Bon négociateur, Christophe réussit à obtenir des remises conséquentes sur l’alcool. "En cas de grosses commandes, on peut avoir deux bouteilles offertes pour une dizaine payées, explique-t-il. Pour 3 000 euros d’achat, un alcoolier m’a même reversé 800 euros en contrepartie de quoi je m’engageais à n’utiliser que sa marque durant un nombre précis de soirées", poursuit-il. Un autre vendeur a même accepté de lui financer un open bar - boissons à volonté - pour faire la promotion de sa marque passée de mode. Des pratiques hors la loi puisque le parrainage des associations ou soirées étudiantes est interdit lorsqu’il a pour objet la publicité en faveur de boissons alcoolisées.

LA COURSE À L’IVRESSE

En général, Christophe compte une bouteille de "hard" (alcool fort type whisky ou vodka) pour deux ou trois participants. "Le plus souvent, il en reste, mais j’ai toujours peur de manquer." De telles doses explosent les limites édictées par l’Organisation mondiale de la santé (OMS), soit "pas plus de quatre verres standard en une seule occasion".

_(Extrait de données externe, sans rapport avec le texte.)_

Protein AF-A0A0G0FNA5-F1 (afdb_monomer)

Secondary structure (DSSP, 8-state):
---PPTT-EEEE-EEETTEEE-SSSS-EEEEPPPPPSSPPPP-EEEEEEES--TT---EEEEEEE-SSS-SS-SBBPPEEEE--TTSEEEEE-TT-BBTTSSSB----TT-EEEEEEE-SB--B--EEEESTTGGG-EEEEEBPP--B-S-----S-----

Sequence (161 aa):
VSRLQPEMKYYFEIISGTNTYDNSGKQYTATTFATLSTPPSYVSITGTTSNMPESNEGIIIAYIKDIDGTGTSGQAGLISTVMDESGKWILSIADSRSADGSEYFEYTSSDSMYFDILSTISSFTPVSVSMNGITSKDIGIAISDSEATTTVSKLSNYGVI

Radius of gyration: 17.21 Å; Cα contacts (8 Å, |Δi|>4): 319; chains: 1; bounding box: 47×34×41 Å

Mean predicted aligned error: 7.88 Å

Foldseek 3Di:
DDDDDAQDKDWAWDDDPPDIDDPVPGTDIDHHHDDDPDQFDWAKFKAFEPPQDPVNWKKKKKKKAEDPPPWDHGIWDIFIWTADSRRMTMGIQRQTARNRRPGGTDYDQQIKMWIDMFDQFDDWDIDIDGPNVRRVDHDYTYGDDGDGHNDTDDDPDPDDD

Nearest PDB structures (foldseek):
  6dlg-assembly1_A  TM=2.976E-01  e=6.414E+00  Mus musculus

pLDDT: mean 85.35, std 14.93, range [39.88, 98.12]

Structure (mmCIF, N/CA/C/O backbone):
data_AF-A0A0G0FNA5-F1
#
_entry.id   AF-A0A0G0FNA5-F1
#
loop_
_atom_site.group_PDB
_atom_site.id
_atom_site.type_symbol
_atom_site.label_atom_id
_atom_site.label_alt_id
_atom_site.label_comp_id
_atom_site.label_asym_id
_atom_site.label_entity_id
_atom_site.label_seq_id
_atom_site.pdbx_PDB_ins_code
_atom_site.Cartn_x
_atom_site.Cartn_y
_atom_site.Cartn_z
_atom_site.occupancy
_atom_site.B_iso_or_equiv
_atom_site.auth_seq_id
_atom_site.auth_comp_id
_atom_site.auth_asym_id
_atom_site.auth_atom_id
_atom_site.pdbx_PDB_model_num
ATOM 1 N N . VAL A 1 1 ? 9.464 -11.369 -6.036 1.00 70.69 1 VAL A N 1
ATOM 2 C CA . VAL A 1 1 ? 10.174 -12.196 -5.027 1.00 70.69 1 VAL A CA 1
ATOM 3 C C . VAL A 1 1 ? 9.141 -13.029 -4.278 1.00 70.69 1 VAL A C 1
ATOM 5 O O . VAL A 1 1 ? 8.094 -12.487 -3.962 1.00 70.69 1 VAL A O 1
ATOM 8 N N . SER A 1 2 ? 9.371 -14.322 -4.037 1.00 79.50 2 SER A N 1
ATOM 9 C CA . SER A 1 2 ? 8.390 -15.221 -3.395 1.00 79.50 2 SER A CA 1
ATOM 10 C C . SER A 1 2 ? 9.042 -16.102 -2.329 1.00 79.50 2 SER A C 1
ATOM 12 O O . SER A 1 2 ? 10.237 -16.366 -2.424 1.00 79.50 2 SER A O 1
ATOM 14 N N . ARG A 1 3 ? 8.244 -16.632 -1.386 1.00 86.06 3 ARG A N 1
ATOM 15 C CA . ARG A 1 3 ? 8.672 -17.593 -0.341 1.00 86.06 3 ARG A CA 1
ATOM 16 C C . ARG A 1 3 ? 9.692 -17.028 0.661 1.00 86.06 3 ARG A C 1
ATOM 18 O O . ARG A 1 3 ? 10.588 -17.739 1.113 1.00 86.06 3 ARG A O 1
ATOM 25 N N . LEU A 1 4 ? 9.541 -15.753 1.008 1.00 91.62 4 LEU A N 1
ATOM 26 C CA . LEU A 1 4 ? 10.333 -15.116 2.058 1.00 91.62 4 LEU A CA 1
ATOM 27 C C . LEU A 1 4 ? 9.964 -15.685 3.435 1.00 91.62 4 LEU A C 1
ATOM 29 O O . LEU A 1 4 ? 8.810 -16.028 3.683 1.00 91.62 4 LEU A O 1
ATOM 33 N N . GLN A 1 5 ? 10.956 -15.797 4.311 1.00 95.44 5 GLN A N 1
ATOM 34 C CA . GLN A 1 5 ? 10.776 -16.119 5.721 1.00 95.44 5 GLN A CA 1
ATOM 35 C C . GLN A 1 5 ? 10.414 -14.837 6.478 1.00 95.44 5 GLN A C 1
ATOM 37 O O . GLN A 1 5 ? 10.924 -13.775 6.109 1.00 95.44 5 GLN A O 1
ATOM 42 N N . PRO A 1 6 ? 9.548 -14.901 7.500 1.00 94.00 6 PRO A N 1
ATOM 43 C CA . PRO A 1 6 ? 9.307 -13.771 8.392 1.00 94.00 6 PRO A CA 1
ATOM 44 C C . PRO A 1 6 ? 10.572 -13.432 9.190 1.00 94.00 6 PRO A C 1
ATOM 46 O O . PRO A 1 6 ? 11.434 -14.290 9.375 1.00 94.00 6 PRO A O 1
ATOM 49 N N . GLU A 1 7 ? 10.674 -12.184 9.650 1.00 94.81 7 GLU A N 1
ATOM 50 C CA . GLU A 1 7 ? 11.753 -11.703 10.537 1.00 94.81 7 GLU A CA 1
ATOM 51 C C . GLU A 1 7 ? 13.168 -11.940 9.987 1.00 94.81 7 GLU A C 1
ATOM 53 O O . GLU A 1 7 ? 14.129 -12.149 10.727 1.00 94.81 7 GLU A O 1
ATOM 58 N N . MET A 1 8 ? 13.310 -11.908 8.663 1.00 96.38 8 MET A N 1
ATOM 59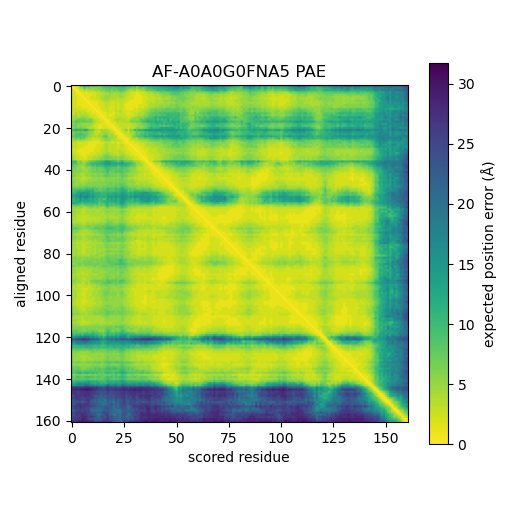 C CA . MET A 1 8 ? 14.548 -12.259 7.984 1.00 96.38 8 MET A CA 1
ATOM 60 C C . MET A 1 8 ? 15.043 -11.095 7.136 1.00 96.38 8 MET A C 1
ATOM 62 O O . MET A 1 8 ? 14.295 -10.481 6.370 1.00 96.38 8 MET A O 1
ATOM 66 N N . LYS A 1 9 ? 16.339 -10.803 7.260 1.00 95.81 9 LYS A N 1
ATOM 67 C CA . LYS A 1 9 ? 17.010 -9.799 6.438 1.00 95.81 9 LYS A CA 1
ATOM 68 C C . LYS A 1 9 ? 17.417 -10.406 5.099 1.00 95.81 9 LYS A C 1
ATOM 70 O O . LYS A 1 9 ? 18.186 -11.364 5.048 1.00 95.81 9 LYS A O 1
ATOM 75 N N . TYR A 1 10 ? 16.937 -9.799 4.025 1.00 94.06 10 TYR A N 1
ATOM 76 C CA . TYR A 1 10 ? 17.267 -10.134 2.649 1.00 94.06 10 TYR A CA 1
ATOM 77 C C . TYR A 1 10 ? 18.169 -9.074 2.033 1.00 94.06 10 TYR A C 1
ATOM 79 O O . TYR A 1 10 ? 18.075 -7.890 2.362 1.00 94.06 10 TYR A O 1
ATOM 87 N N . TYR A 1 11 ? 19.015 -9.526 1.114 1.00 92.56 11 TYR A N 1
ATOM 88 C CA . TYR A 1 11 ? 19.923 -8.707 0.326 1.00 92.56 11 TYR A CA 1
ATOM 89 C C . TYR A 1 11 ? 19.572 -8.891 -1.148 1.00 92.56 11 TYR A C 1
ATOM 91 O O . TYR A 1 11 ? 19.299 -10.017 -1.571 1.00 92.56 11 TYR A O 1
ATOM 99 N N . PHE A 1 12 ? 19.527 -7.805 -1.911 1.00 89.19 12 PHE A N 1
ATOM 100 C CA . PHE A 1 12 ? 19.158 -7.850 -3.322 1.00 89.19 12 PHE A CA 1
ATOM 101 C C . PHE A 1 12 ? 19.823 -6.735 -4.131 1.00 89.19 12 PHE A C 1
ATOM 103 O O . PHE A 1 12 ? 20.244 -5.709 -3.600 1.00 89.19 12 PHE A O 1
ATOM 110 N N . GLU A 1 13 ? 19.881 -6.952 -5.438 1.00 87.44 13 GLU A N 1
ATOM 111 C CA . GLU A 1 13 ? 20.305 -5.985 -6.448 1.00 87.44 13 GLU A CA 1
ATOM 112 C C . GLU A 1 13 ? 19.151 -5.783 -7.426 1.00 87.44 13 GLU A C 1
ATOM 114 O O . GLU A 1 13 ? 18.313 -6.673 -7.605 1.00 87.44 13 GLU A O 1
ATOM 119 N N . ILE A 1 14 ? 19.091 -4.607 -8.041 1.00 87.19 14 ILE A N 1
ATOM 120 C CA . ILE A 1 14 ? 18.085 -4.305 -9.057 1.00 87.19 14 ILE A CA 1
ATOM 121 C C . ILE A 1 14 ? 18.784 -4.387 -10.408 1.00 87.19 14 ILE A C 1
ATOM 123 O O . ILE A 1 14 ? 19.766 -3.690 -10.642 1.00 87.19 14 ILE A O 1
ATOM 127 N N . ILE A 1 15 ? 18.288 -5.240 -11.300 1.00 85.38 15 ILE A N 1
ATOM 128 C CA . ILE A 1 15 ? 18.859 -5.425 -12.636 1.00 85.38 15 ILE A CA 1
ATOM 129 C C . ILE A 1 15 ? 17.821 -4.980 -13.665 1.00 85.38 15 ILE A C 1
ATOM 131 O O . ILE A 1 15 ? 16.690 -5.466 -13.644 1.00 85.38 15 ILE A O 1
ATOM 135 N N . SER A 1 16 ? 18.208 -4.076 -14.566 1.00 79.94 16 SER A N 1
ATOM 136 C CA . SER A 1 16 ? 17.397 -3.659 -15.717 1.00 79.94 16 SER A CA 1
ATOM 137 C C . SER A 1 16 ? 18.230 -3.746 -16.992 1.00 79.94 16 SER A C 1
ATOM 139 O O . SER A 1 16 ? 19.200 -3.007 -17.175 1.00 79.94 16 SER A O 1
ATOM 141 N N . GLY A 1 17 ? 17.886 -4.693 -17.868 1.00 87.56 17 GLY A N 1
ATOM 142 C CA . GLY A 1 17 ? 18.697 -5.014 -19.041 1.00 87.56 17 GLY A CA 1
ATOM 143 C C . GLY A 1 17 ? 20.115 -5.437 -18.642 1.00 87.56 17 GLY A C 1
ATOM 144 O O . GLY A 1 17 ? 20.295 -6.409 -17.914 1.00 87.56 17 GLY A O 1
ATOM 145 N N . THR A 1 18 ? 21.121 -4.703 -19.121 1.00 89.38 18 THR A N 1
ATOM 146 C CA . THR A 1 18 ? 22.541 -4.921 -18.787 1.00 89.38 18 THR A CA 1
ATOM 147 C C . THR A 1 18 ? 23.021 -4.105 -17.586 1.00 89.38 18 THR A C 1
ATOM 149 O O . THR A 1 18 ? 24.187 -4.212 -17.214 1.00 89.38 18 THR A O 1
ATOM 152 N N . ASN A 1 19 ? 22.162 -3.261 -17.011 1.00 84.94 19 ASN A N 1
ATOM 153 C CA . ASN A 1 19 ? 22.523 -2.379 -15.908 1.00 84.94 19 ASN A CA 1
ATOM 154 C C . ASN A 1 19 ? 22.192 -3.045 -14.573 1.00 84.94 19 ASN A C 1
ATOM 156 O O . ASN A 1 19 ? 21.056 -3.471 -14.352 1.00 84.94 19 ASN A O 1
ATOM 160 N N . THR A 1 20 ? 23.169 -3.062 -13.670 1.00 85.19 20 THR A N 1
ATOM 161 C CA . THR A 1 20 ? 22.959 -3.384 -12.258 1.00 85.19 20 THR A CA 1
ATOM 162 C C . THR A 1 20 ? 22.948 -2.086 -11.472 1.00 85.19 20 THR A C 1
ATOM 164 O O . THR A 1 20 ? 23.901 -1.310 -11.519 1.00 85.19 20 THR A O 1
ATOM 167 N N . TYR A 1 21 ? 21.860 -1.860 -10.753 1.00 82.31 21 TYR A N 1
ATOM 168 C CA . TYR A 1 21 ? 21.724 -0.783 -9.794 1.00 82.31 21 TYR A CA 1
ATOM 169 C C . TYR A 1 21 ? 22.036 -1.366 -8.424 1.00 82.31 21 TYR A C 1
ATOM 171 O O . TYR A 1 21 ? 21.379 -2.307 -7.960 1.00 82.31 21 TYR A O 1
ATOM 179 N N . ASP A 1 22 ? 23.063 -0.810 -7.802 1.00 79.44 22 ASP A N 1
ATOM 180 C CA . ASP A 1 22 ? 23.486 -1.141 -6.456 1.00 79.44 22 ASP A CA 1
ATOM 181 C C . ASP A 1 22 ? 23.438 0.107 -5.563 1.00 79.44 22 ASP A C 1
ATOM 183 O O . ASP A 1 22 ? 23.264 1.244 -6.003 1.00 79.44 22 ASP A O 1
ATOM 187 N N . ASN A 1 23 ? 23.556 -0.114 -4.263 1.00 79.75 23 ASN A N 1
ATOM 188 C CA . ASN A 1 23 ? 23.598 0.925 -3.249 1.00 79.75 23 ASN A CA 1
ATOM 189 C C . ASN A 1 23 ? 25.048 1.390 -3.029 1.00 79.75 23 ASN A C 1
ATOM 191 O O . ASN A 1 23 ? 25.632 1.150 -1.967 1.00 79.75 23 ASN A O 1
ATOM 195 N N . SER A 1 24 ? 25.650 1.989 -4.062 1.00 81.56 24 SER A N 1
ATOM 196 C CA . SER A 1 24 ? 27.048 2.455 -4.071 1.00 81.56 24 SER A CA 1
ATOM 197 C C . SER A 1 24 ? 28.058 1.324 -3.825 1.00 81.56 24 SER A C 1
ATOM 199 O O . SER A 1 24 ? 28.876 1.375 -2.902 1.00 81.56 24 SER A O 1
ATOM 201 N N . GLY A 1 25 ? 27.970 0.264 -4.627 1.00 81.25 25 GLY A N 1
ATOM 202 C CA . GLY A 1 25 ? 28.788 -0.945 -4.496 1.00 81.25 25 GLY A CA 1
ATOM 203 C C . GLY A 1 25 ? 28.329 -1.901 -3.389 1.00 81.25 25 GLY A C 1
ATOM 204 O O . GLY A 1 25 ? 29.060 -2.828 -3.035 1.00 81.25 25 GLY A O 1
ATOM 205 N N . LYS A 1 26 ? 27.146 -1.678 -2.800 1.00 84.31 26 LYS A N 1
ATOM 206 C CA . LYS A 1 26 ? 26.534 -2.560 -1.791 1.00 84.31 26 LYS A CA 1
ATOM 207 C C . LYS A 1 26 ? 25.169 -3.048 -2.251 1.00 84.31 26 LYS A C 1
ATOM 209 O O . LYS A 1 26 ? 24.458 -2.356 -2.964 1.00 84.31 26 LYS A O 1
ATOM 214 N N . GLN A 1 27 ? 24.755 -4.208 -1.763 1.00 86.62 27 GLN A N 1
ATOM 215 C CA . GLN A 1 27 ? 23.406 -4.710 -2.008 1.00 86.62 27 GLN A CA 1
ATOM 216 C C . GLN A 1 27 ? 22.371 -3.886 -1.233 1.00 86.62 27 GLN A C 1
ATOM 218 O O . GLN A 1 27 ? 22.624 -3.443 -0.105 1.00 86.62 27 GLN A O 1
ATOM 223 N N . TYR A 1 28 ? 21.188 -3.710 -1.820 1.00 90.88 28 TYR A N 1
ATOM 224 C CA . TYR A 1 28 ? 20.022 -3.230 -1.090 1.00 90.88 28 TYR A CA 1
ATOM 225 C C . TYR A 1 28 ? 19.598 -4.268 -0.060 1.00 90.88 28 TYR A C 1
ATOM 227 O O . TYR A 1 28 ? 19.865 -5.463 -0.207 1.00 90.88 28 TYR A O 1
ATOM 235 N N . THR A 1 29 ? 18.920 -3.817 0.994 1.00 92.00 29 THR A N 1
ATOM 236 C CA . THR A 1 29 ? 18.441 -4.714 2.043 1.00 92.00 29 THR A CA 1
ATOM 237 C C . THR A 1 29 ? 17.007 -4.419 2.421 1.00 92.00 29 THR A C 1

Dans la course à l’ivresse, les élèves des grandes écoles de commerce ou d’ingénieurs caracolent en tête : 45,4 % d’entre eux déclarent consommer de l’alcool au moins une fois par semaine. Viennent ensuite les étudiants en sciences humaines et d’écoles spécialisés (architecture, beaux-arts, infirmières...), avec près de 35 %, selon une enquête 2005 de La Mutuelle des étudiants (LMDE).

Longtemps passives devant le phénomène, les directions des grandes écoles prennent désormais le phénomène au sérieux. La mort d’un élève à Centrale à l’automne 2005 après une fête trop arrosée a révélé sa gravité.

Le 19 mars, la Conférence des grandes écoles et celle des directeurs des écoles d’ingénieurs ont signé, avec les délégués des bureaux nationaux des élèves ingénieurs et des écoles de commerce, une charte pour lutter contre les comportements à risque et les addictions. Objectif : diffuser les bonnes pratiques déjà mises en place dans certaines écoles. A savoir la vente d’alcool par le biais de tickets préalablement achetés afin de contrôler la consommation, la mise en place d’un "open soft" (un bar distribuant gratuitement des boissons non alcoolisées), la vente ou la distribution de nourriture, l’installation de fontaines à eau, la distribution gratuite d’éthylotests, l’organisation de moyens de locomotion collectifs pour ramener les élèves trop alcoolisés, la présence éventuelle d’une cellule de premier secours...

Ugo Silveira, président du bureau national des élèves ingénieurs, veut y croire. "Cette charte a des chances de fonctionner car elle associe les étudiants qui seront les relais de sa mise en oeuvre."

Depuis quelques années, le binge drinking (consommer de l’alcool de façon à être ivre le plus vite possible) se développe parmi les jeunes. "La fête se transforme en culture de la défonce, tourne quelquefois au cauchemar et crée des problèmes sanitaires et sociaux", commente Etienne Apaire, président de la Mission interministérielle de lutte contre la drogue et les toxicomanies (Mildt) qui intervenait, le 19 mars, lors d’une soirée de sensibilisation organisée par la Smerep, mutuelle étudiante, en direction des organisateurs de soirée. Risques d’accidents de la route, de coma éthylique, de violence, de rapports sexuels non protégés mais aussi d’alcoolisme chronique guettent les fêtards inconscients.

Selon l’enquête santé 2007 de la Smerep et de la Fédération nationale des observatoires régionaux de santé (Fnors), la proportion d’étudiants déclarant une consommation d’alcool importante, voire excessive, a augmenté entre 2005 et 2007, passant de 9,7 % à 11,7 %. C’est pourquoi la mutuelle étudiante vient d’éditer un guide d’organisation des soirées étudiantes avec la Mildt.